The smaller, rather banal cases are those in which choice architects – governments included – can safely assume what people want. There is nothing controversial about assuming that people approaching doors want to open them or that people in traffic do not want to crash in dangerous curves. Smart design of door handles and lines on roads facilitate people ending up where they want to end up. Again, none of this actually assumes an ‘inner rational agent’ with perfect information and stable, consistent and context-independent preferences. It simply assumes that people have priorities and values that can be safely assumed because they are uncontroversial, nearly universally shared and/or obviously motivating the use of a specific product or service.
Despite these (perhaps all too personal) reasons for disappointment, I think this book is essential reading to anyone who wants to get a grip on the role of markets in the age of behavioural economics. Sudgen, who is widely recognized amongst both economists and philosophers as a sharp mind with a keen eye for both formal proofs and broader reflection, definitely lives up to his reputation. In this book, he again combines the best of both disciplines and offers original and thought-provoking analyses of how markets function and which underlying liberal principles justify them.

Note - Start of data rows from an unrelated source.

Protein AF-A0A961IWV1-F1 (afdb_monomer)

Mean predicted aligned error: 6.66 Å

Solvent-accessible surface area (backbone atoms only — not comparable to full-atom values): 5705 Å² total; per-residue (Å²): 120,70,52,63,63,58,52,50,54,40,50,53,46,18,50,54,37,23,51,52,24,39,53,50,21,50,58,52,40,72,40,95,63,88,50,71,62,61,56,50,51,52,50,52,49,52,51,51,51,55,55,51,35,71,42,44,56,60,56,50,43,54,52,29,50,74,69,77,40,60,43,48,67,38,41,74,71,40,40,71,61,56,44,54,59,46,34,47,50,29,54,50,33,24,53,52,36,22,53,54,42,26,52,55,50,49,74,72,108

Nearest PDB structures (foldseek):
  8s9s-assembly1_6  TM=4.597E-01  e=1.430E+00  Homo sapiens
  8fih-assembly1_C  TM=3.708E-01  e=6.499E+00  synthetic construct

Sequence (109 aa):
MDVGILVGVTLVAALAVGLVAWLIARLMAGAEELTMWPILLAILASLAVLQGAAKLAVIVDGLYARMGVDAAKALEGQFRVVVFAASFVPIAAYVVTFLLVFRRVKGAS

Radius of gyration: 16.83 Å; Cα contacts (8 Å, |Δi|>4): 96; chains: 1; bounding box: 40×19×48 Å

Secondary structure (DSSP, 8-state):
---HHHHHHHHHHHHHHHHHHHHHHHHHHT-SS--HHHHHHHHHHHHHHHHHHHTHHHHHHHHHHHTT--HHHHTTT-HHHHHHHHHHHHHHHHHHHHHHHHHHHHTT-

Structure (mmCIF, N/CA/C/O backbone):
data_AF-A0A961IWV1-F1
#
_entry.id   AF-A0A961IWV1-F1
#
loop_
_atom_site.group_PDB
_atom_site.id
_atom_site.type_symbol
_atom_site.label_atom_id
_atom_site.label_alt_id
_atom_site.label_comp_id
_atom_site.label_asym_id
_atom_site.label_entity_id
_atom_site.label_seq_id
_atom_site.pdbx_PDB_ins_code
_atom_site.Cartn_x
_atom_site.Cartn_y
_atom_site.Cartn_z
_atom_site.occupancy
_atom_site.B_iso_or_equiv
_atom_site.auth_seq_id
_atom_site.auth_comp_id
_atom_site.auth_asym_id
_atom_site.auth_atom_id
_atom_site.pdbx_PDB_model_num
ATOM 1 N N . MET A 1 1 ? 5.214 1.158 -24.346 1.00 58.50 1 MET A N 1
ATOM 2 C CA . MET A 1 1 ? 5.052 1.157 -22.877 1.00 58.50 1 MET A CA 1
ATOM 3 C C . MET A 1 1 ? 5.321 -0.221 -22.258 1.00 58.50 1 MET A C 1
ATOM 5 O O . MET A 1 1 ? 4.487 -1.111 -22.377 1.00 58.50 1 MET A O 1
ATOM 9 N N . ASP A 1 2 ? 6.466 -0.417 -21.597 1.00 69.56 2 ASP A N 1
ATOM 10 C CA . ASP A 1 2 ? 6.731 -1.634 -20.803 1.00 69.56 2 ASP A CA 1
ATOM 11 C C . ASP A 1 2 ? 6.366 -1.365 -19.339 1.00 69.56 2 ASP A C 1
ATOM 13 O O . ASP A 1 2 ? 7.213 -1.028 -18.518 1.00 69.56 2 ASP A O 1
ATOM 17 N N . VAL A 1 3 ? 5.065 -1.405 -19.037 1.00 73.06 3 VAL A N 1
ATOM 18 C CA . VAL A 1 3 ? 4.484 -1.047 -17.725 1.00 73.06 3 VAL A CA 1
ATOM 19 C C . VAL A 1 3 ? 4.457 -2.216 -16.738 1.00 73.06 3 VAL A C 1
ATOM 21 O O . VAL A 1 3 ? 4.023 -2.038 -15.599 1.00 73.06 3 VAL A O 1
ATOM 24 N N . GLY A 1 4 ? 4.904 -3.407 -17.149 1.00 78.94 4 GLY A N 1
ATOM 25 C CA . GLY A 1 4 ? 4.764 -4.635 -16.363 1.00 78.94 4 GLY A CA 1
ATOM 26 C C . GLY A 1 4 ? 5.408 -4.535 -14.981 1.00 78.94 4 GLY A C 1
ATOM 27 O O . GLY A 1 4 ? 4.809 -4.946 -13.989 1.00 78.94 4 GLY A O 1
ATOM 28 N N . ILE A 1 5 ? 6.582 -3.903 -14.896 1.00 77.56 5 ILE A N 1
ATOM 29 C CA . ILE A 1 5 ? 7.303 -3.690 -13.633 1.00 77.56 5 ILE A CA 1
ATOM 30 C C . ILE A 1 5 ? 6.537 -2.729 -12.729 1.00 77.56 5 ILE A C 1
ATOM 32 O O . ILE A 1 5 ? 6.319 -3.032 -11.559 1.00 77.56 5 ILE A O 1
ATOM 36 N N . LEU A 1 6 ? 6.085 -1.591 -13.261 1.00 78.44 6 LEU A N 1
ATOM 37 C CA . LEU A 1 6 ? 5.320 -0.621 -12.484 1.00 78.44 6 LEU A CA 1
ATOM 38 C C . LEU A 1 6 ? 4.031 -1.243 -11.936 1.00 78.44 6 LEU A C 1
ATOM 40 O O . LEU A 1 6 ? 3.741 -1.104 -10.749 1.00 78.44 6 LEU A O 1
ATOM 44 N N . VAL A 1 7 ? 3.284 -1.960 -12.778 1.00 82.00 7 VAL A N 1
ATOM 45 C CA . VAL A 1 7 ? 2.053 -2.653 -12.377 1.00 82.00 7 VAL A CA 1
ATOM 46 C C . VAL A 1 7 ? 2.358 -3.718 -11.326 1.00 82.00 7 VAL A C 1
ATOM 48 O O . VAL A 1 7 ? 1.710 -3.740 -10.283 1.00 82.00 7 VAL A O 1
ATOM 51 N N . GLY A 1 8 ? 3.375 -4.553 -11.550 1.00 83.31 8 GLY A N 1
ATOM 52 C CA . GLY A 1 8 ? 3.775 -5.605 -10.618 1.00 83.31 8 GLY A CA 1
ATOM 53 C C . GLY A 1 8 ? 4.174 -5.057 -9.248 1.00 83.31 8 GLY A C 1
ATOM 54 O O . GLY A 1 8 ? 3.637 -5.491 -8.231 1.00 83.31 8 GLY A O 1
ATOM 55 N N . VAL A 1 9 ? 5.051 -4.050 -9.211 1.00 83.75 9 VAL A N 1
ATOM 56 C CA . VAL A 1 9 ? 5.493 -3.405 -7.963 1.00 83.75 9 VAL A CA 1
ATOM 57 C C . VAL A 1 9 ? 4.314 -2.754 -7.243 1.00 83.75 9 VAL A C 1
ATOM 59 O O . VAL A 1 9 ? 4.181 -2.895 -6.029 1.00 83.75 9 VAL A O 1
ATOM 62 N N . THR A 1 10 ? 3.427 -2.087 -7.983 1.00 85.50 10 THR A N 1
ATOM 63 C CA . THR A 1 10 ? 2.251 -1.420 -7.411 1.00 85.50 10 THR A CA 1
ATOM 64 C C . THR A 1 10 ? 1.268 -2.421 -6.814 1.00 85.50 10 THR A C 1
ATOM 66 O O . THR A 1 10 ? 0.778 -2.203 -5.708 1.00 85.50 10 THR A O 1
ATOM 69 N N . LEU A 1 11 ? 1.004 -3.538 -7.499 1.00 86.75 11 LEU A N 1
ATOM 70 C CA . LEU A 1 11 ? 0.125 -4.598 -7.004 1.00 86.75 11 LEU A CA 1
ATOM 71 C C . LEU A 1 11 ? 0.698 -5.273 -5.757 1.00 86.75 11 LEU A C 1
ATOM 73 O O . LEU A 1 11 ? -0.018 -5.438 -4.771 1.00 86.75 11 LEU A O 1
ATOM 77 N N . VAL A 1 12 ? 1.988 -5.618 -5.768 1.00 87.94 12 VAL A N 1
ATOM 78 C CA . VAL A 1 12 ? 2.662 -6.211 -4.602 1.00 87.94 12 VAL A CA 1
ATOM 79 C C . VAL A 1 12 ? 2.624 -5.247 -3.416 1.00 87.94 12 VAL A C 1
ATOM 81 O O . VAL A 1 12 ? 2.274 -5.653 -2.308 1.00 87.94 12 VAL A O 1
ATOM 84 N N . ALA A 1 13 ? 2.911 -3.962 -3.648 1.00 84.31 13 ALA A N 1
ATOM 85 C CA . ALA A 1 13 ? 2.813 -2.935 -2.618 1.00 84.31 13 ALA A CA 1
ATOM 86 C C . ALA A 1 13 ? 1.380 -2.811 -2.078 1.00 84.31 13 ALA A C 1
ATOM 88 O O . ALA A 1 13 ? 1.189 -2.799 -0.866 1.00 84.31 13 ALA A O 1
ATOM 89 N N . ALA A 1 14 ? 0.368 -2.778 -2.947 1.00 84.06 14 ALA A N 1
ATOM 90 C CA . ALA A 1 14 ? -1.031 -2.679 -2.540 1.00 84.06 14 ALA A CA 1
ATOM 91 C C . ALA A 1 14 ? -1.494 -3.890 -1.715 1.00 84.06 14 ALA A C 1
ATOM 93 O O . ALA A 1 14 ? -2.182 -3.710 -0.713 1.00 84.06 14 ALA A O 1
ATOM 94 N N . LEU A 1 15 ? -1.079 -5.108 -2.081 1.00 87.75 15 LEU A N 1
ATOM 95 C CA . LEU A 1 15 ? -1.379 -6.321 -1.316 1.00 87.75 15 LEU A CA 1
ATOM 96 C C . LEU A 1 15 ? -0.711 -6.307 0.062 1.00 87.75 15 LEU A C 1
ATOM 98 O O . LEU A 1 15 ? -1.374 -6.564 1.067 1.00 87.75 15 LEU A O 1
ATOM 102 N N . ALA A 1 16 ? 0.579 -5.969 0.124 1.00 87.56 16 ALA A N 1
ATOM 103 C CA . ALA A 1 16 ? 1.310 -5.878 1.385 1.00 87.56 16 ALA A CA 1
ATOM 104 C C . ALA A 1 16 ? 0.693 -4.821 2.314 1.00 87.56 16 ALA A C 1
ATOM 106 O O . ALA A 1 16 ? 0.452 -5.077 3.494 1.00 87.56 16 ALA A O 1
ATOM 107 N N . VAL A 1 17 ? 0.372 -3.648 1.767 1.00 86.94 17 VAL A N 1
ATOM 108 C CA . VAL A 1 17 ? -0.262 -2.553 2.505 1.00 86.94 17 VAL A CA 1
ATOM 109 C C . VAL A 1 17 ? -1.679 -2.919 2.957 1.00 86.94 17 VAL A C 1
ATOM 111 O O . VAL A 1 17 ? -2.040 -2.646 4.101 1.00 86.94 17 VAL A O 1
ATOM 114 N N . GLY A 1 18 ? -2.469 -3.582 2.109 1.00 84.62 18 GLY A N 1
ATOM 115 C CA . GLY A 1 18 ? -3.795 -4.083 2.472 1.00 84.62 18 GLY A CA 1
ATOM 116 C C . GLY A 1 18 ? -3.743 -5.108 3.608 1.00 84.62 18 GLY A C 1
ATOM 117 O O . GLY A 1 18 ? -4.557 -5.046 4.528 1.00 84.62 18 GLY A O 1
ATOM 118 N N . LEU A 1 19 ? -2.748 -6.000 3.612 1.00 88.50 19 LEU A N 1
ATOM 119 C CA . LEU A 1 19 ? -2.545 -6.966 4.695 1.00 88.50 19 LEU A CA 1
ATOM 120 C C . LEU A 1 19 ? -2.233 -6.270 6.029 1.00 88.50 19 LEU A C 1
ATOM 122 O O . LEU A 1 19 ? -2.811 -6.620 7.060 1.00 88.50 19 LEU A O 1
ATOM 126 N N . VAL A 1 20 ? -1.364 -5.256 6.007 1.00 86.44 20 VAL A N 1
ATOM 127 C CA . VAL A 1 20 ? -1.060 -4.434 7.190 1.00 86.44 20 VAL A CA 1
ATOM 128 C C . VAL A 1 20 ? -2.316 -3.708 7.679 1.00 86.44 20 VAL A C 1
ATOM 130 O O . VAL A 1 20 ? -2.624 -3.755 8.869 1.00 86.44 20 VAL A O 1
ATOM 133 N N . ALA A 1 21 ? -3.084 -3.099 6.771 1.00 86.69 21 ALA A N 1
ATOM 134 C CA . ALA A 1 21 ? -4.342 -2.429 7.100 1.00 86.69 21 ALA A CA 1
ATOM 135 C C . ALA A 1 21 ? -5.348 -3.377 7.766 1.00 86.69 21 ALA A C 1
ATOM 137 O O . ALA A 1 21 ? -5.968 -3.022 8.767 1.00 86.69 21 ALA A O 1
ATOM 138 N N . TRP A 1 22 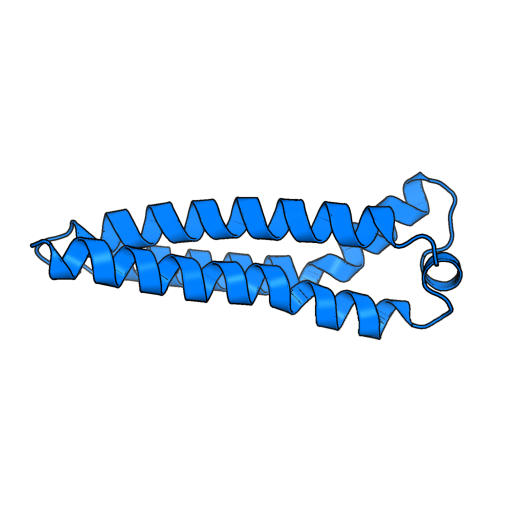? -5.483 -4.593 7.231 1.00 87.88 22 TRP A N 1
ATOM 139 C CA . TRP A 1 22 ? -6.352 -5.631 7.776 1.00 87.88 22 TRP A CA 1
ATOM 140 C C . TRP A 1 22 ? -5.944 -6.032 9.198 1.00 87.88 22 TRP A C 1
ATOM 142 O O . TRP A 1 22 ? -6.801 -6.087 10.082 1.00 87.88 22 TRP A O 1
ATOM 152 N N . LEU A 1 23 ? -4.647 -6.263 9.438 1.00 87.25 23 LEU A N 1
ATOM 153 C CA . LEU A 1 23 ? -4.126 -6.608 10.764 1.00 87.25 23 LEU A CA 1
ATOM 154 C C . LEU A 1 23 ? -4.432 -5.508 11.784 1.00 87.25 23 LEU A C 1
ATOM 156 O O . LEU A 1 23 ? -4.980 -5.790 12.848 1.00 87.25 23 LEU A O 1
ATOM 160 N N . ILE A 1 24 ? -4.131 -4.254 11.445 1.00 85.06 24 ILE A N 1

Bart Engelen is an Assistant Professor at Tilburg University (the Netherlands) and is affiliated with the Tilburg Centre for Ethics and Philosophy of Science (TILPS). His research focuses on the borders between ethics, political philosophy (institutional design) and economics (rational choice theory). He has recently published on the role of preferences in economics and on conceptual and normative issues surrounding nudges: techniques that rely on insights from behavioural economics to steer people’s choices by redesigning the ways in which choice options are presented.